The 5.15mm by 4.23 mm chip performs either autocorrelation or crosscorrelation, 
consuming less than lOmW per channel. The correlator, designed for a space 
borne spectrometer, contains 32 channels. The 24 bit accumulator registers 
can be read independent of the input data path, in either 8 bit bytes, or 16 bit 
words. The device is cascadable and allows integration periods of up to 1.78 
seconds, at 25 Megasamples/second. The controllers, for the input data path 
and the data output section, are implemented with Sequence Invariant State 
Machines. 

1 Introduction 

A high speed, low power CMOS correlator chip is presented in this paper. The correlator, 
designed for a space borne spectrometer contains 32 time-lag channels, each of which 
contains a biasing multiplier, a 4 bit accumulator and a 24 bit counter. The sensing 
instruments provide the chip with two 2 bit input words, which can be either the same 
signal, for autocorrelation, or different signals, for crosscorrelation. The biasing multiplier 
does not perform binary multiplication, but implements a special function described in 
Section 4. External control of the correlator is quite simple, requiring only a reset pin and 
a pin to signal the end of an integration period. Simple handshaking is provided through 
a single output pin, which signals when data is available to be read from the output port. 
Output data can be read while integration is in progress, in either 8 bit bytes or 16 bit 
words, under the control of a user provided strobe. The correlator is capable of maintaining 
a 25 Megasample/second input data rate, with integration periods of up to 1.78 seconds. 
Data can be output from the chip at 10 MHz. The chip consumes less than lOmW/channel 
of average power. Auxiliary ports are provided for both of the data inputs. 

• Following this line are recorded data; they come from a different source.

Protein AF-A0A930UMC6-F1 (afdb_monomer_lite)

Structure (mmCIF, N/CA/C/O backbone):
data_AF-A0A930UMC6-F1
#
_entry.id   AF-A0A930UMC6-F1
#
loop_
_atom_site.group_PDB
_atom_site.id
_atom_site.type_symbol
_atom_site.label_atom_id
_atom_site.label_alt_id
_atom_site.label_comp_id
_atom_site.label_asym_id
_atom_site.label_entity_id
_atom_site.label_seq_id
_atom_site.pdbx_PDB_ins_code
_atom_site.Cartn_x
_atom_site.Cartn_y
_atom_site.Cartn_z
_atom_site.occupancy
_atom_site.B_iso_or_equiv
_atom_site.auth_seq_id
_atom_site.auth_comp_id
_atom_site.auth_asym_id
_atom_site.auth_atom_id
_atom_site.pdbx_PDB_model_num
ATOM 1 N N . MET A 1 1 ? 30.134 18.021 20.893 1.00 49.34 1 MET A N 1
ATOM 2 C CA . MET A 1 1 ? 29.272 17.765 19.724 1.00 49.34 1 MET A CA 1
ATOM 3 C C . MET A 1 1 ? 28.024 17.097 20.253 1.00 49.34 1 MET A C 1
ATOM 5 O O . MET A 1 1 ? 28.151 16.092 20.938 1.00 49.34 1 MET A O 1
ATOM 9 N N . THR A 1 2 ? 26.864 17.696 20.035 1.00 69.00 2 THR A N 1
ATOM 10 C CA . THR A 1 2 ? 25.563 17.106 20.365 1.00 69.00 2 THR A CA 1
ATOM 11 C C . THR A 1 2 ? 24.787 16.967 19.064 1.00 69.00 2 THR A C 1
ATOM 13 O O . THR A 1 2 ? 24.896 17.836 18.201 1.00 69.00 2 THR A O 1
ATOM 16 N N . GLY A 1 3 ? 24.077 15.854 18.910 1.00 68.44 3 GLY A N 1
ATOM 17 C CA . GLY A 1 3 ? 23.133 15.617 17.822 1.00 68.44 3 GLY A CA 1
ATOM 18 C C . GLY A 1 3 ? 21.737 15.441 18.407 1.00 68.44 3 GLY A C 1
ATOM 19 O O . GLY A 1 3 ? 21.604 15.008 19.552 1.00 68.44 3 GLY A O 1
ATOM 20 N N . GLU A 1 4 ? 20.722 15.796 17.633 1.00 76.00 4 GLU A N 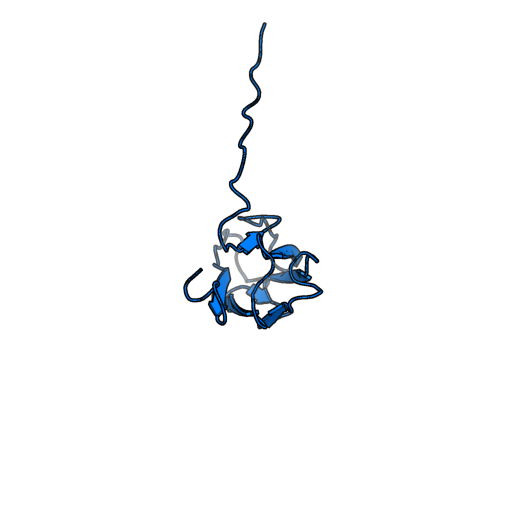1
ATOM 21 C CA . GLU A 1 4 ? 19.319 15.598 17.986 1.00 76.00 4 GLU A CA 1
ATOM 22 C C . GLU A 1 4 ? 18.726 14.492 17.111 1.00 76.00 4 GLU A C 1
ATOM 24 O O . GLU A 1 4 ? 19.178 14.262 15.988 1.00 76.00 4 GLU A O 1
ATOM 29 N N . VAL A 1 5 ? 17.733 13.790 17.653 1.00 77.50 5 VAL A N 1
ATOM 30 C CA . VAL A 1 5 ? 16.935 12.790 16.940 1.00 77.50 5 VAL A CA 1
ATOM 31 C C . VAL A 1 5 ? 15.500 13.282 16.962 1.00 77.50 5 VAL A C 1
ATOM 33 O O . VAL A 1 5 ? 14.952 13.551 18.031 1.00 77.50 5 VAL A O 1
ATOM 36 N N . GLU A 1 6 ? 14.899 13.401 15.787 1.00 82.38 6 GLU A N 1
ATOM 37 C CA . GLU A 1 6 ? 13.484 13.717 15.667 1.00 82.38 6 GLU A CA 1
ATOM 38 C C . GLU A 1 6 ? 12.648 12.480 16.020 1.00 82.38 6 GLU A C 1
ATOM 40 O O . GLU A 1 6 ? 12.893 11.381 15.518 1.00 82.38 6 GLU A O 1
ATOM 45 N N . VAL A 1 7 ? 11.665 12.656 16.905 1.00 77.31 7 VAL A N 1
ATOM 46 C CA . VAL A 1 7 ? 10.705 11.611 17.274 1.00 77.31 7 VAL A CA 1
ATOM 47 C C . VAL A 1 7 ? 9.308 12.096 16.921 1.00 77.31 7 VAL A C 1
ATOM 49 O O . VAL A 1 7 ? 8.802 13.045 17.519 1.00 77.31 7 VAL A O 1
ATOM 52 N N . THR A 1 8 ? 8.664 11.417 15.977 1.00 75.25 8 THR A N 1
ATOM 53 C CA . THR A 1 8 ? 7.257 11.645 15.637 1.00 75.25 8 THR A CA 1
ATOM 54 C C . THR A 1 8 ? 6.380 10.625 16.360 1.00 75.25 8 THR A C 1
ATOM 56 O O . THR A 1 8 ? 6.618 9.421 16.275 1.00 75.25 8 THR A O 1
ATOM 59 N N . VAL A 1 9 ? 5.344 11.098 17.056 1.00 71.62 9 VAL A N 1
ATOM 60 C CA . VAL A 1 9 ? 4.311 10.245 17.662 1.00 71.62 9 VAL A CA 1
ATOM 61 C C . VAL A 1 9 ? 3.033 10.405 16.848 1.00 71.62 9 VAL A C 1
ATOM 63 O O . VAL A 1 9 ? 2.448 11.485 16.821 1.00 71.62 9 VAL A O 1
ATOM 66 N N . ASN A 1 10 ? 2.614 9.339 16.168 1.00 65.38 10 ASN A N 1
ATOM 67 C CA . ASN A 1 10 ? 1.390 9.343 15.370 1.00 65.38 10 ASN A CA 1
ATOM 68 C C . ASN A 1 10 ? 0.172 9.027 16.249 1.00 65.38 10 ASN A C 1
ATOM 70 O O . ASN A 1 10 ? 0.223 8.117 17.077 1.00 65.38 10 ASN A O 1
ATOM 74 N N . ASP A 1 11 ? -0.925 9.754 16.037 1.00 66.31 11 ASP A N 1
ATOM 75 C CA . ASP A 1 11 ? -2.229 9.439 16.621 1.00 66.31 11 ASP A CA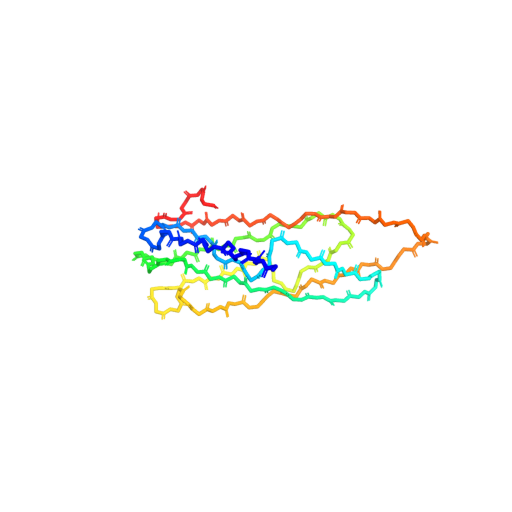 1
ATOM 76 C C . ASP A 1 11 ? -2.813 8.209 15.916 1.00 66.31 11 ASP A C 1
ATOM 78 O O . ASP A 1 11 ? -3.132 8.255 14.728 1.00 66.31 11 ASP A O 1
ATOM 82 N N . ASN A 1 12 ? -2.925 7.099 16.644 1.00 66.31 12 ASN A N 1
ATOM 83 C CA . ASN A 1 12 ? -3.477 5.844 16.142 1.00 66.31 12 ASN A CA 1
ATOM 84 C C . ASN A 1 12 ? -4.976 5.691 16.436 1.00 66.31 12 ASN A C 1
ATOM 86 O O . ASN A 1 12 ? -5.495 4.594 16.287 1.00 66.31 12 ASN A O 1
ATOM 90 N N . SER A 1 13 ? -5.660 6.746 16.890 1.00 74.12 13 SER A N 1
ATOM 91 C CA . SER A 1 13 ? -7.106 6.717 17.144 1.00 74.12 13 SER A CA 1
ATOM 92 C C . SER A 1 13 ? -7.948 7.129 15.933 1.00 74.12 13 SER A C 1
ATOM 94 O O . SER A 1 13 ? -9.172 7.023 15.978 1.00 74.12 13 SER A O 1
ATOM 96 N N . LYS A 1 14 ? -7.307 7.582 14.847 1.00 83.06 14 LYS A N 1
ATOM 97 C CA . LYS A 1 14 ? -7.971 7.953 13.593 1.00 83.06 14 LYS A CA 1
ATOM 98 C C . LYS A 1 14 ? -7.793 6.871 12.522 1.00 83.06 14 LYS A C 1
ATOM 100 O O . LYS A 1 14 ? -6.671 6.368 12.377 1.00 83.06 14 LYS A O 1
ATOM 105 N N . PRO A 1 15 ? -8.844 6.585 11.732 1.00 89.56 15 PRO A N 1
ATOM 106 C CA . PRO A 1 15 ? -8.735 5.779 10.523 1.00 89.56 15 PRO A CA 1
ATOM 107 C C . PRO A 1 15 ? -7.672 6.338 9.577 1.00 89.56 15 PRO A C 1
ATOM 109 O O . PRO A 1 15 ? -7.504 7.552 9.443 1.00 89.56 15 PRO A O 1
ATOM 112 N N . GLY A 1 16 ? -6.915 5.441 8.962 1.00 91.56 16 GLY A N 1
ATOM 113 C CA . GLY A 1 16 ? -5.721 5.769 8.196 1.00 91.56 16 GLY A CA 1
ATOM 114 C C . GLY A 1 16 ? -5.041 4.532 7.618 1.00 91.56 16 GLY A C 1
ATOM 115 O O . GLY A 1 16 ? -5.024 3.466 8.240 1.00 91.56 16 GLY A O 1
ATOM 116 N N . LEU A 1 17 ? -4.448 4.682 6.434 1.00 93.62 17 LEU A N 1
ATOM 117 C CA . LEU A 1 17 ? -3.559 3.678 5.857 1.00 93.62 17 LEU A CA 1
ATOM 118 C C . LEU A 1 17 ? -2.136 3.888 6.380 1.00 93.62 17 LEU A C 1
ATOM 120 O O . LEU A 1 17 ? -1.571 4.980 6.290 1.00 93.62 17 LEU A O 1
ATOM 124 N N . LEU A 1 18 ? -1.543 2.829 6.924 1.00 93.94 18 LEU A N 1
ATOM 125 C CA . LEU A 1 18 ? -0.150 2.806 7.350 1.00 93.94 18 LEU A CA 1
ATOM 126 C C . LEU A 1 18 ? 0.678 2.056 6.311 1.00 93.94 18 LEU A C 1
ATOM 128 O O . LEU A 1 18 ? 0.519 0.847 6.139 1.00 93.94 18 LEU A O 1
ATOM 132 N N . LEU A 1 19 ? 1.571 2.791 5.648 1.00 95.94 19 LEU A N 1
ATOM 133 C CA . LEU A 1 19 ? 2.490 2.264 4.642 1.00 95.94 19 LEU A CA 1
ATOM 134 C C . LEU A 1 19 ? 3.884 2.078 5.244 1.00 95.94 19 LEU A C 1
ATOM 136 O O . LEU A 1 19 ? 4.348 2.948 5.986 1.00 95.94 19 LEU A O 1
ATOM 140 N N . SER A 1 20 ? 4.580 0.990 4.903 1.00 96.75 20 SER A N 1
ATOM 141 C CA . SER A 1 20 ? 5.997 0.832 5.287 1.00 96.75 20 SER A CA 1
ATOM 142 C C . SER A 1 20 ? 6.923 1.808 4.561 1.00 96.75 20 SER A C 1
ATOM 144 O O . SER A 1 20 ? 7.975 2.154 5.091 1.00 96.75 20 SER A O 1
ATOM 146 N N . ALA A 1 21 ? 6.523 2.266 3.375 1.00 94.00 21 ALA A N 1
ATOM 147 C CA . ALA A 1 21 ? 7.231 3.256 2.579 1.00 94.00 21 ALA A CA 1
ATOM 148 C C . ALA A 1 21 ? 6.226 4.193 1.896 1.00 94.00 21 ALA A C 1
ATOM 150 O O . ALA A 1 21 ? 5.155 3.763 1.474 1.00 94.00 21 ALA A O 1
ATOM 151 N N . LYS A 1 22 ? 6.570 5.483 1.800 1.00 91.19 22 LYS A N 1
ATOM 152 C CA . LYS A 1 22 ? 5.804 6.490 1.033 1.00 91.19 22 LYS A CA 1
ATOM 153 C C . LYS A 1 22 ? 6.429 6.806 -0.328 1.00 91.19 22 LYS A C 1
ATOM 155 O O . LYS A 1 22 ? 5.846 7.539 -1.115 1.00 91.19 22 LYS A O 1
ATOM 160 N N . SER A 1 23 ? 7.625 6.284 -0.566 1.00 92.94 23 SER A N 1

The data path of this chip is extremely regular, the initial layout of the core required 
only 30 hours to complete. The controllers for the input data path and the data output 
section are implemented with Sequence Invariant State Machines [1], and were initially 
layed out with a compiler described in [2]. This chip is amongst the first VLSI designs to 
utilize Sequence Invariant State Machines. 

Some of the main features of the correlator chip are listed below.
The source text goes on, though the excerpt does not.